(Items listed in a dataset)
════════

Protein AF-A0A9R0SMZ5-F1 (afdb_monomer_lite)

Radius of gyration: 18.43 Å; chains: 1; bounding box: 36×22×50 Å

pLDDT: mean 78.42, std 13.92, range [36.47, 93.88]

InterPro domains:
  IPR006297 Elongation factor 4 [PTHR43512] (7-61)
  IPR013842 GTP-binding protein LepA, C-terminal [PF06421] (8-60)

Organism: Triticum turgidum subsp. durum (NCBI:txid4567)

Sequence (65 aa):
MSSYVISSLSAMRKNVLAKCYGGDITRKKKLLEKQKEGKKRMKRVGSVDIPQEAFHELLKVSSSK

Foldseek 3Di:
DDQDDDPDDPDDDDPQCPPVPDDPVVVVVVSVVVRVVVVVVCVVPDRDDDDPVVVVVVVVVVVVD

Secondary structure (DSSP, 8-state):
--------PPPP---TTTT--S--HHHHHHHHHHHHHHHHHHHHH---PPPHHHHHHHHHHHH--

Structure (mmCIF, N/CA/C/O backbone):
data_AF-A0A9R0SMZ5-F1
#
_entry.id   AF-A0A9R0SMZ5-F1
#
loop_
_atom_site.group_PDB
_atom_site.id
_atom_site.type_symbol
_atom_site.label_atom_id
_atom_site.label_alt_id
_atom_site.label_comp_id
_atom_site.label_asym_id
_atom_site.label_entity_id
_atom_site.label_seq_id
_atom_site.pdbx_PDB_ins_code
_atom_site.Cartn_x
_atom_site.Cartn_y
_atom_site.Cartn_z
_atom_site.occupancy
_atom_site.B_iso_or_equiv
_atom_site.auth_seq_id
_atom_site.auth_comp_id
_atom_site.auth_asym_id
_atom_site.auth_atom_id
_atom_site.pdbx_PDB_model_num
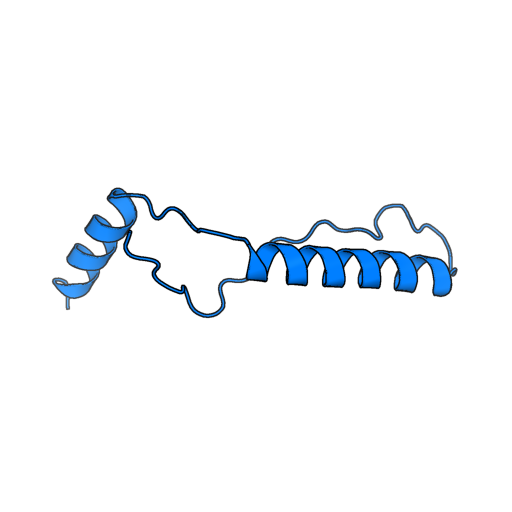
ATOM 1 N N . MET A 1 1 ? -21.068 9.732 15.244 1.00 42.34 1 MET A N 1
ATOM 2 C CA . MET A 1 1 ? -19.930 9.424 14.352 1.00 42.34 1 MET A CA 1
ATOM 3 C C . MET A 1 1 ? -18.645 9.468 15.160 1.00 42.34 1 MET A C 1
ATOM 5 O O . MET A 1 1 ? -17.995 10.502 15.210 1.00 42.34 1 MET A O 1
ATOM 9 N N . SER A 1 2 ? -18.332 8.386 15.875 1.00 36.47 2 SER A N 1
ATOM 10 C CA . SER A 1 2 ? -17.104 8.325 16.671 1.00 36.47 2 SER A CA 1
ATOM 11 C C . SER A 1 2 ? -15.979 7.786 15.792 1.00 36.47 2 SER A C 1
ATOM 13 O O . SER A 1 2 ? -15.866 6.583 15.572 1.00 36.47 2 SER A O 1
ATOM 15 N N . SER A 1 3 ? -15.202 8.687 15.199 1.00 46.03 3 SER A N 1
ATOM 16 C CA . SER A 1 3 ? -14.008 8.354 14.427 1.00 46.03 3 SER A CA 1
ATOM 17 C C . SER A 1 3 ? -12.861 8.023 15.387 1.00 46.03 3 SER A C 1
ATOM 19 O O . SER A 1 3 ? -12.122 8.911 15.807 1.00 46.03 3 SER A O 1
ATOM 21 N N . TYR A 1 4 ? -12.724 6.749 15.759 1.00 52.25 4 TYR A N 1
ATOM 22 C CA . TYR A 1 4 ? -11.580 6.255 16.527 1.00 52.25 4 TYR A CA 1
ATOM 23 C C . TYR A 1 4 ? -10.388 6.009 15.590 1.00 52.25 4 TYR A C 1
ATOM 25 O O . TYR A 1 4 ? -10.469 5.226 14.644 1.00 52.25 4 TYR A O 1
ATOM 33 N N . VAL A 1 5 ? -9.263 6.684 15.841 1.00 47.88 5 VAL A N 1
ATOM 34 C CA . VAL A 1 5 ? -8.008 6.468 15.108 1.00 47.88 5 VAL A CA 1
ATOM 35 C C . VAL A 1 5 ? -7.307 5.247 15.696 1.00 47.88 5 VAL A C 1
ATOM 37 O O . VAL A 1 5 ? -6.725 5.319 16.775 1.00 47.88 5 VAL A O 1
ATOM 40 N N . ILE A 1 6 ? -7.334 4.127 14.976 1.00 54.34 6 ILE A N 1
ATOM 41 C CA . ILE A 1 6 ? -6.541 2.948 15.331 1.00 54.34 6 ILE A CA 1
ATOM 42 C C . ILE A 1 6 ? -5.070 3.244 15.003 1.00 54.34 6 ILE A C 1
ATOM 44 O O . ILE A 1 6 ? -4.697 3.442 13.841 1.00 54.34 6 ILE A O 1
ATOM 48 N N . SER A 1 7 ? -4.222 3.310 16.025 1.00 56.84 7 SER A N 1
ATOM 49 C CA . SER A 1 7 ? -2.787 3.539 15.879 1.00 56.84 7 SER A CA 1
ATOM 50 C C . SER A 1 7 ? -2.093 2.325 15.236 1.00 56.84 7 SER A C 1
ATOM 52 O O . SER A 1 7 ? -2.159 1.197 15.708 1.00 56.84 7 SER A O 1
ATOM 54 N N . SER A 1 8 ? -1.448 2.591 14.094 1.00 64.94 8 SER A N 1
ATOM 55 C CA . SER A 1 8 ? -0.479 1.753 13.362 1.00 64.94 8 SER A CA 1
ATOM 56 C C . SER A 1 8 ? -0.776 0.253 13.193 1.00 64.94 8 SER A C 1
ATOM 58 O O . SER A 1 8 ? 0.124 -0.570 13.362 1.00 64.94 8 SER A O 1
ATOM 60 N N . LEU A 1 9 ? -1.981 -0.124 12.753 1.00 71.69 9 LEU A N 1
ATOM 61 C CA . LEU A 1 9 ? -2.183 -1.466 12.190 1.00 71.69 9 LEU A CA 1
ATOM 62 C C . LEU A 1 9 ? -1.340 -1.664 10.921 1.00 71.69 9 LEU A C 1
ATOM 64 O O . LEU A 1 9 ? -1.193 -0.757 10.091 1.00 71.69 9 LEU A O 1
ATOM 68 N N . SER A 1 10 ? -0.790 -2.871 10.757 1.00 73.62 10 SER A N 1
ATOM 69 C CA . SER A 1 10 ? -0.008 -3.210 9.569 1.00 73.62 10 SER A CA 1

════════

> [INSTRUCTIONS TO FOLLOW]:
Exactly reproduce the lines that run from the line with "ATOM 44 O O" through the last line of the records, inclusive.

> [RESPONSE BOX]:
ATOM 44 O O . ILE A 1 6 ? -4.697 3.442 13.841 1.00 54.34 6 ILE A O 1
ATOM 48 N N . SER A 1 7 ? -4.222 3.310 16.025 1.00 56.84 7 SER A N 1
ATOM 49 C CA . SER A 1 7 ? -2.787 3.539 15.879 1.00 56.84 7 SER A CA 1
ATOM 50 C C . SER A 1 7 ? -2.093 2.325 15.236 1.00 56.84 7 SER A C 1
ATOM 52 O O . SER A 1 7 ? -2.159 1.197 15.708 1.00 56.84 7 SER A O 1
ATOM 54 N N . SER A 1 8 ? -1.448 2.591 14.094 1.00 64.94 8 SER A N 1
ATOM 55 C CA . SER A 1 8 ? -0.479 1.753 13.362 1.00 64.94 8 SER A CA 1
ATOM 56 C C . SER A 1 8 ? -0.776 0.253 13.193 1.00 64.94 8 SER A C 1
ATOM 58 O O . SER A 1 8 ? 0.124 -0.570 13.362 1.00 64.94 8 SER A O 1
ATOM 60 N N . LEU A 1 9 ? -1.981 -0.124 12.753 1.00 71.69 9 LEU A N 1
ATOM 61 C CA . LEU A 1 9 ? -2.183 -1.466 12.190 1.00 71.69 9 LEU A CA 1
ATOM 62 C C . LEU A 1 9 ? -1.340 -1.664 10.921 1.00 71.69 9 LEU A C 1
ATOM 64 O O . LEU A 1 9 ? -1.193 -0.757 10.091 1.00 71.69 9 LEU A O 1
ATOM 68 N N . SER A 1 10 ? -0.790 -2.871 10.757 1.00 73.62 10 SER A N 1
ATOM 69 C CA . SER A 1 10 ? -0.008 -3.210 9.569 1.00 73.62 10 SER A CA 1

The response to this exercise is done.